Selecting the right flooring is important because it improves the aesthetic of your home and feels comfortable underfoot. Additionally, it exhibits your lifestyle, enhances your home's décor and its value.
An older home may already have hardwood floors, but layers of old, faded finishes, vinyl, or carpet could hide them. Whether the floor is exposed or concealed, do you know what type it is?
We'll show you how to identify wood floors and how to choose hardwood flooring for your home.
How Can I Tell What Kind of Hardwood Floor I Have?
Bear in mind, your floor might look like hardwood, but it could be something else. To save money and time, know what kind of floor you have before deciding whether to replace or refinish.
Start by looking at an inconspicuous section of the floor, such as under a cabinet or in the closet. You may have to rip up a section of the carpet or scrape the finish off the wood to tell what it is.
There are multiple ways to determine the type of flooring and whether it's engineered or solid wood.
Get a Clue from The Wood Grain
Common hardwoods have an easily visible grain structure. In most cases, the grain characteristics make it easy to identify the hardwood on the floors. For example, maple has close curly grains. Oak generally has straight, porous grains with lighter and darker streaks.
Identify the Wood Through A Scraping Test
If your floor has layers of old finishes, you may need to scrape some off to make an accurate ID. Is it hardwood or softwood? When you push your fingernail into the wood, it will leave a dent in a softwood like pine. A thumbnail won't scratch a hardwood.

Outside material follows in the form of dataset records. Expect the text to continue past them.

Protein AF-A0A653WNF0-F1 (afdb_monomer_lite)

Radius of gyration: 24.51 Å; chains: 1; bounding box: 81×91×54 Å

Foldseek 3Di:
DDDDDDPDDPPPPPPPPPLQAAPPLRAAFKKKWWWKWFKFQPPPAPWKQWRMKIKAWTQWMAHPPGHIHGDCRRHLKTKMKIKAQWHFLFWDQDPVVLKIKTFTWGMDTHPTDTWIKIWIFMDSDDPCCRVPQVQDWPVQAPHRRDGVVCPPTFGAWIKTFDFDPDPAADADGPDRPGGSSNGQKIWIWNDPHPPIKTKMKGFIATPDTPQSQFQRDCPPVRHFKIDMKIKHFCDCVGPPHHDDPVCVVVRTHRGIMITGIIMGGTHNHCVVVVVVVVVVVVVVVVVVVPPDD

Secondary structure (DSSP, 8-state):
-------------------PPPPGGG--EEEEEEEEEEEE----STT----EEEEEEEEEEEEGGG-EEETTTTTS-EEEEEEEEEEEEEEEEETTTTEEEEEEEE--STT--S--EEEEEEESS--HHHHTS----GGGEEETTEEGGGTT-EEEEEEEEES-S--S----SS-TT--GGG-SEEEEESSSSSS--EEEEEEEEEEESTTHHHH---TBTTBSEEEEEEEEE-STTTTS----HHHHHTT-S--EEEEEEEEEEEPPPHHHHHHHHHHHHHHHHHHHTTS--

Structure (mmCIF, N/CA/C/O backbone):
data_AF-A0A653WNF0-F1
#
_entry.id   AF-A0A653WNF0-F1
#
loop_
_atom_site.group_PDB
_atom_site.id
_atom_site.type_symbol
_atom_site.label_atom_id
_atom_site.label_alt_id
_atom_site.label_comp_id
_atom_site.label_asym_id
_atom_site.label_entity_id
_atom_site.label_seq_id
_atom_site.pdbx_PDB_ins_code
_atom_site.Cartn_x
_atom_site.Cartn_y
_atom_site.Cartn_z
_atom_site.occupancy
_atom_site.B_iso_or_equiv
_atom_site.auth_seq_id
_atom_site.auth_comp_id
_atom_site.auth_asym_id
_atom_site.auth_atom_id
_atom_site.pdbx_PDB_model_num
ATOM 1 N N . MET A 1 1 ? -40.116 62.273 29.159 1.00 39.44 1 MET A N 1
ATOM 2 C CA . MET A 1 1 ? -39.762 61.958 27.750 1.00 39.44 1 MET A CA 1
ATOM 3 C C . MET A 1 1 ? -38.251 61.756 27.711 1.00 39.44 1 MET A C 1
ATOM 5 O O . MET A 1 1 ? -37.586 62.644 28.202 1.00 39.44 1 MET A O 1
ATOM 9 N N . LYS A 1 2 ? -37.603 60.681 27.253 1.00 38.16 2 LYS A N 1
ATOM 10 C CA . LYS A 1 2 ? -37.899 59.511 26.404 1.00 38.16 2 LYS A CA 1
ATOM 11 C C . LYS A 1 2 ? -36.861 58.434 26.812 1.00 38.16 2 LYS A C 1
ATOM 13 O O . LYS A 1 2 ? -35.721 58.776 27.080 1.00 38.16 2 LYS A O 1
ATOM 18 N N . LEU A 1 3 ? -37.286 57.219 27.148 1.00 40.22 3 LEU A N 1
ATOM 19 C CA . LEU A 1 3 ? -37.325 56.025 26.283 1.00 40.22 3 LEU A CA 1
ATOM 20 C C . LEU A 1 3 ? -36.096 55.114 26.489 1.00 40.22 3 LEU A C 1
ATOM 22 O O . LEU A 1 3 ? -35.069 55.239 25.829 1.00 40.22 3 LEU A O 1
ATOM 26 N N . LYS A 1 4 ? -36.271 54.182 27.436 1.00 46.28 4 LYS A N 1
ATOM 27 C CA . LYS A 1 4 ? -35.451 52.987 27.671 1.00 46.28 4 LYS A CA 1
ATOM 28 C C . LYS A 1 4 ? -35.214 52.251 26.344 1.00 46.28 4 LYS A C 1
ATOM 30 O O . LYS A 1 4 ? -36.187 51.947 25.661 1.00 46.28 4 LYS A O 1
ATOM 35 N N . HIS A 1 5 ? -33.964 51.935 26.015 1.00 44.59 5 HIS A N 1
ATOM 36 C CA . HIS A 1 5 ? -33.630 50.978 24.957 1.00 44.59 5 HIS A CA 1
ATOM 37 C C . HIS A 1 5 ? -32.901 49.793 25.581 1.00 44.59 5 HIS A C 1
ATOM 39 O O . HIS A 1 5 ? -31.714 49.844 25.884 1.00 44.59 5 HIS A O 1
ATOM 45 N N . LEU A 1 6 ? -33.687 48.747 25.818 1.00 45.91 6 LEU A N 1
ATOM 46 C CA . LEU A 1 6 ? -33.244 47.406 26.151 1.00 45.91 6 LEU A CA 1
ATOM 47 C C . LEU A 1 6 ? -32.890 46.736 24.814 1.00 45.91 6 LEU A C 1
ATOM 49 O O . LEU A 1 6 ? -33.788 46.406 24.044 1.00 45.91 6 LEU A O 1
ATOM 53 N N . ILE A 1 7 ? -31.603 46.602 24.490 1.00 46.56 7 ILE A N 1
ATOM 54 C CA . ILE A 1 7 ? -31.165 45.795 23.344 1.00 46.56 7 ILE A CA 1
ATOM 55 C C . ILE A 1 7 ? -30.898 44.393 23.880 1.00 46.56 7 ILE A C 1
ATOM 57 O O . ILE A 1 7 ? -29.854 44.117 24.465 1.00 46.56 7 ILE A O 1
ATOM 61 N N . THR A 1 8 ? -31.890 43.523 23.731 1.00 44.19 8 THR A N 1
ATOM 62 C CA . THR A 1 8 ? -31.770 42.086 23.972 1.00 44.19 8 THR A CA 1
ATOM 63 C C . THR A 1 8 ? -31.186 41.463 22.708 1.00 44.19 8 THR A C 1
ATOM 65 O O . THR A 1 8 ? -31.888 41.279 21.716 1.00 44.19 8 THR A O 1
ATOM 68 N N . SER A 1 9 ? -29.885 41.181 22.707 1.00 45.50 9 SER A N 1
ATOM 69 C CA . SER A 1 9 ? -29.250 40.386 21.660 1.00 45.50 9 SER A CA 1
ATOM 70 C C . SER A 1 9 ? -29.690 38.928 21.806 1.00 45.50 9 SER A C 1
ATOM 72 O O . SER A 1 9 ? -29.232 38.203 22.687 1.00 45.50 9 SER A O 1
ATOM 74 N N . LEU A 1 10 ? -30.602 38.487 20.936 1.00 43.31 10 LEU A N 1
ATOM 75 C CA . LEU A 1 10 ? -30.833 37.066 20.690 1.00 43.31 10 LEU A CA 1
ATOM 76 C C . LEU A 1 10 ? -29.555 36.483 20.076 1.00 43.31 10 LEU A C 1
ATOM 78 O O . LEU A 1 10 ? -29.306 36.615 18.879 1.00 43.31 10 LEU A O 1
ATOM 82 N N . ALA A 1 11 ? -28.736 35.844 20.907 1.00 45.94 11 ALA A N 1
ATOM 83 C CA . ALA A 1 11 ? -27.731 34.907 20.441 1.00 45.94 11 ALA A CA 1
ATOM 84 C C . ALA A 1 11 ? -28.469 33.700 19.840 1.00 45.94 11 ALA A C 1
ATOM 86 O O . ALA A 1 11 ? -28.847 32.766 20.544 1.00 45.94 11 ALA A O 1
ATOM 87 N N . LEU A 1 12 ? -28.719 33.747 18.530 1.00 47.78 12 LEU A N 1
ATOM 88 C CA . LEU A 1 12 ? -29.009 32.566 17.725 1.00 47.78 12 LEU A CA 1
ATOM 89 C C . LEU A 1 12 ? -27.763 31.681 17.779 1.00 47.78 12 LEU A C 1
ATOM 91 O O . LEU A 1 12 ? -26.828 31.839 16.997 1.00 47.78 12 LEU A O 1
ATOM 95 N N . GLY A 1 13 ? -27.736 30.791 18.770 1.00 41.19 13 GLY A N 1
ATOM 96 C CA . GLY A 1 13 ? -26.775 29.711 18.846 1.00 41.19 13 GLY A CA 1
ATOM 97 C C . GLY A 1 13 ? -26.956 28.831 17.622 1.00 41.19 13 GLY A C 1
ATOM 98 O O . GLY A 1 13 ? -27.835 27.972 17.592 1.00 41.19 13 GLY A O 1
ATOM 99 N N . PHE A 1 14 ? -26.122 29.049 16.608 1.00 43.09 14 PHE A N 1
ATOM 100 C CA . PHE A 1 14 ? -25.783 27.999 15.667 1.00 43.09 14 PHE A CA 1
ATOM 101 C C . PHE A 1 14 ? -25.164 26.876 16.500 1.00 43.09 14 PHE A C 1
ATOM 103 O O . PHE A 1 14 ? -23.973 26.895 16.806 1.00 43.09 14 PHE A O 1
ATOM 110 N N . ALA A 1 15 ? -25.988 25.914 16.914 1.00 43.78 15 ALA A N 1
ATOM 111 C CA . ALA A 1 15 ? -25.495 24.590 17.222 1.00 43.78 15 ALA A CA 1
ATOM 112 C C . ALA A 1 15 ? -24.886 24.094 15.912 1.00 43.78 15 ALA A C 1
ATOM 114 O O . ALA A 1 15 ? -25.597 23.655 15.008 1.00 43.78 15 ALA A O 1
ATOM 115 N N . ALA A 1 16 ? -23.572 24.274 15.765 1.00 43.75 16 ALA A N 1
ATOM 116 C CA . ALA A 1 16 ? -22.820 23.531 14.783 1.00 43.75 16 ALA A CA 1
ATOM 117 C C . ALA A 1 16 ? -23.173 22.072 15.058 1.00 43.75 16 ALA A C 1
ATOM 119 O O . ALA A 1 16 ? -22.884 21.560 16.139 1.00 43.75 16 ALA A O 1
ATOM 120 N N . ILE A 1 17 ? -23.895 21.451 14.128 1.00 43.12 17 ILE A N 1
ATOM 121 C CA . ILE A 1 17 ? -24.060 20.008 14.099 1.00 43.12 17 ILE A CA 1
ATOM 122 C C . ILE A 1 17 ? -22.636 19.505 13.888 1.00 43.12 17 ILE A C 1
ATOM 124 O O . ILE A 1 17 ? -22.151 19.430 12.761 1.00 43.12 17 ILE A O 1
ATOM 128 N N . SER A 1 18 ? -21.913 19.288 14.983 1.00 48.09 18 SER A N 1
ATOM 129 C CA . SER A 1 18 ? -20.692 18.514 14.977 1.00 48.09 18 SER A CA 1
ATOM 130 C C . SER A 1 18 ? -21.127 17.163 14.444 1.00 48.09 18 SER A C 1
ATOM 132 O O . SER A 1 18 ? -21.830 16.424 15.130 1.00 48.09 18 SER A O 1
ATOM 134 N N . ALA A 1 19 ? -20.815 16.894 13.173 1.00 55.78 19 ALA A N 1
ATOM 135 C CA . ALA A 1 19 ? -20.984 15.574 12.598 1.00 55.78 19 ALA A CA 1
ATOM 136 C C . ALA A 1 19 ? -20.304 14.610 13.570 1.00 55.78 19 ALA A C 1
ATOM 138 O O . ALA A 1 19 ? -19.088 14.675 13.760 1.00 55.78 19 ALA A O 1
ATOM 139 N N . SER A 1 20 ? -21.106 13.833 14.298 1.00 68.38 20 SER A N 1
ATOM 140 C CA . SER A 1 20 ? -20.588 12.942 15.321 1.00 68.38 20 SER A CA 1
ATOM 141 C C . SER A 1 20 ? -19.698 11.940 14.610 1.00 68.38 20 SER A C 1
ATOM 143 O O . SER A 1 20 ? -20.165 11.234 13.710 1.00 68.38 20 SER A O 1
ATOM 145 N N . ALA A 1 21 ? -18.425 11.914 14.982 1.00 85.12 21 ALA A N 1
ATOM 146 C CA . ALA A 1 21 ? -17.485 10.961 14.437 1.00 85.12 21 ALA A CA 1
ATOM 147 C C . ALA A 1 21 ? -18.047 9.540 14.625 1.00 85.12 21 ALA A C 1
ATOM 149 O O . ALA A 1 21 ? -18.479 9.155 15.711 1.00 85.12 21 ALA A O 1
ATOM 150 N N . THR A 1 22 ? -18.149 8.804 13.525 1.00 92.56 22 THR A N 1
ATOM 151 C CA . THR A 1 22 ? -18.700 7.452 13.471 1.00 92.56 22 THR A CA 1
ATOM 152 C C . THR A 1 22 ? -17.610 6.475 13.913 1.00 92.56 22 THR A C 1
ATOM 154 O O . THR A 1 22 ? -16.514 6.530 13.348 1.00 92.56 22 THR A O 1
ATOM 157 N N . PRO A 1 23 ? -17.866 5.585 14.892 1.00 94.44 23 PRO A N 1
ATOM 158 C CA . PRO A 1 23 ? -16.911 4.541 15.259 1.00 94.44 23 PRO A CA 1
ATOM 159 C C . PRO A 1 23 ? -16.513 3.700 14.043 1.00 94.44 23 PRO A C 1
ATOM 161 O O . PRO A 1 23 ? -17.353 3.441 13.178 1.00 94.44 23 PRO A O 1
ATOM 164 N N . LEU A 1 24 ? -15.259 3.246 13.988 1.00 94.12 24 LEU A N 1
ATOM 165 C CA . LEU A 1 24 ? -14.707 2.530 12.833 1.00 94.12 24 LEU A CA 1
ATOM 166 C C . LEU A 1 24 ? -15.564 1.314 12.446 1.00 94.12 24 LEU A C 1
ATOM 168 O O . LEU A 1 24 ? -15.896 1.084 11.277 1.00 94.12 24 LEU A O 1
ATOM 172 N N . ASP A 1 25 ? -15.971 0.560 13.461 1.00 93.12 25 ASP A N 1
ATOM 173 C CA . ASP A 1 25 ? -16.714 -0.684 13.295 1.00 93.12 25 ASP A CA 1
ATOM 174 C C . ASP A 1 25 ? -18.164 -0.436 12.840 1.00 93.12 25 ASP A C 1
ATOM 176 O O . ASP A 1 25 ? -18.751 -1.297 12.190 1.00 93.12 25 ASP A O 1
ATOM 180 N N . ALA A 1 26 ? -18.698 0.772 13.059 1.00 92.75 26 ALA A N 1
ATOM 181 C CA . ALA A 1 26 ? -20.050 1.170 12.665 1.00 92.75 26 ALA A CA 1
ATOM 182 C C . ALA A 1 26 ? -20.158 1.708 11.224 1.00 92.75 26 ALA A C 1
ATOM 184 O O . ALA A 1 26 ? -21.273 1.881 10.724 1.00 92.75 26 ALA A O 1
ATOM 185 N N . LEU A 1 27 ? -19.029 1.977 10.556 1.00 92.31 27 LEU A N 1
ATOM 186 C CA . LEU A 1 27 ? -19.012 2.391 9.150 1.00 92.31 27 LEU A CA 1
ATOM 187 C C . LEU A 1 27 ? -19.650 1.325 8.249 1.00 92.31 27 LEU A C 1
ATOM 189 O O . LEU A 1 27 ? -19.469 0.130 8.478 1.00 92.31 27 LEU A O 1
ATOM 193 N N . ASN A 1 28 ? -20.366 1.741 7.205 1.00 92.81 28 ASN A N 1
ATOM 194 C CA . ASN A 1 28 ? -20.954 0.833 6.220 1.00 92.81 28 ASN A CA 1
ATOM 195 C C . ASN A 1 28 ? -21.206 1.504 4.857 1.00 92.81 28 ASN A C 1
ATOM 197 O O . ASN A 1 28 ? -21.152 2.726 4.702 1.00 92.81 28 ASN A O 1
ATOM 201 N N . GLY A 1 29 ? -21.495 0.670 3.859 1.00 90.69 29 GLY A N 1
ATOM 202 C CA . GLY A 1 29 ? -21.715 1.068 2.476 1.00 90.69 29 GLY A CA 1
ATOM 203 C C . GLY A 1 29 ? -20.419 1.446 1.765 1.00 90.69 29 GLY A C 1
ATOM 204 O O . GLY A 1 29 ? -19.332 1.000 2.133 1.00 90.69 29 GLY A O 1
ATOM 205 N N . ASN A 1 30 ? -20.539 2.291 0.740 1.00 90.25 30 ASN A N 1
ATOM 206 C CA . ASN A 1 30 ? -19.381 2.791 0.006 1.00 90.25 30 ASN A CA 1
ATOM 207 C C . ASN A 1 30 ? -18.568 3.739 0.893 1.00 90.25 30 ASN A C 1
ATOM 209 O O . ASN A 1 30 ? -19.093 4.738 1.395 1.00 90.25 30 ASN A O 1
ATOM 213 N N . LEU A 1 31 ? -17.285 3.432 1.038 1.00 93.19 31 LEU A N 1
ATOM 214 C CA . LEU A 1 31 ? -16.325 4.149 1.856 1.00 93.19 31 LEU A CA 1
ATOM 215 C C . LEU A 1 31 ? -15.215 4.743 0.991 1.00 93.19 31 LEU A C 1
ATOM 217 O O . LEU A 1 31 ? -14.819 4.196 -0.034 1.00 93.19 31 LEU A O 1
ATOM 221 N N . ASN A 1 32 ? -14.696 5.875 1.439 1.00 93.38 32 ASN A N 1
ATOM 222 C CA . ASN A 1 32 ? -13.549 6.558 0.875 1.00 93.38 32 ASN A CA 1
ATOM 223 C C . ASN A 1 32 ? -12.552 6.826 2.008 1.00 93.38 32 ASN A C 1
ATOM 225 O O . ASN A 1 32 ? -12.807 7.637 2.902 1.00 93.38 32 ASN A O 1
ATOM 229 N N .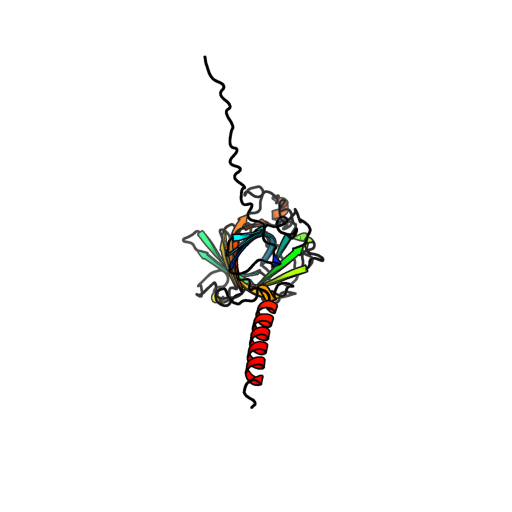 ILE A 1 33 ? -11.456 6.085 1.975 1.00 94.31 33 ILE A N 1
ATOM 230 C CA . ILE A 1 33 ? -10.385 5.976 2.959 1.00 94.31 33 ILE A CA 1
ATOM 231 C C . ILE A 1 33 ? -9.271 6.928 2.536 1.00 94.31 33 ILE A C 1
ATOM 233 O O . ILE A 1 33 ? -8.718 6.767 1.461 1.00 94.31 33 ILE A O 1
ATOM 237 N N . LYS A 1 34 ? -8.902 7.908 3.354 1.00 93.31 34 LYS A N 1
ATOM 238 C CA . LYS A 1 34 ? -7.726 8.751 3.111 1.00 93.31 34 LYS A CA 1
ATOM 239 C C . LYS A 1 34 ? -6.525 8.189 3.846 1.00 93.31 34 LYS A C 1
ATOM 241 O O . LYS A 1 34 ? -6.606 7.974 5.055 1.00 93.31 34 LYS A O 1
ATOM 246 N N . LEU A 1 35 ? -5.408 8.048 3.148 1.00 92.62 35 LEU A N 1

Species like maple and birch can look alike with a dark stain. Strip or sand down to bare wood to make an identification. You can always re-stain the section afterward.
Real Hardwood Has A Scent
All wood has a unique scent, and the natural odor may last for years. If you can't identify the wood by sight, try using your nose. You'll need to cut a small piece or sand a section to remove any stain or finish. Only someone with the first-hand experience can ID wood by smell, but it can be a useful method.
Is It Solid or Engineered?
To know whether your floor contains solid wood or engineered planks, you'll need to see a cross-section of the board. Solid wood has grains running in a continuous pattern throughout the entire section.
Engineered wood looks like a sandwich with a wood veneer on top and many compressed layers underneath.
If you are still unsure, you can go online to check.
Go Online to Identify Your Type of Wood Floor
The Wood Database has a digital catalog of wood species. It's a handy resource for identifying wood around your home. You'll find lists of various woods based on grain direction, density, wood color, hardness, and other useful factors.
Of course, another option is to talk with a pro.
Seek Expert Advice
If you can't identify your wood floor, consult a local flooring professional or lumber yard for help. In most cases, you can call them and send a picture to get an identification.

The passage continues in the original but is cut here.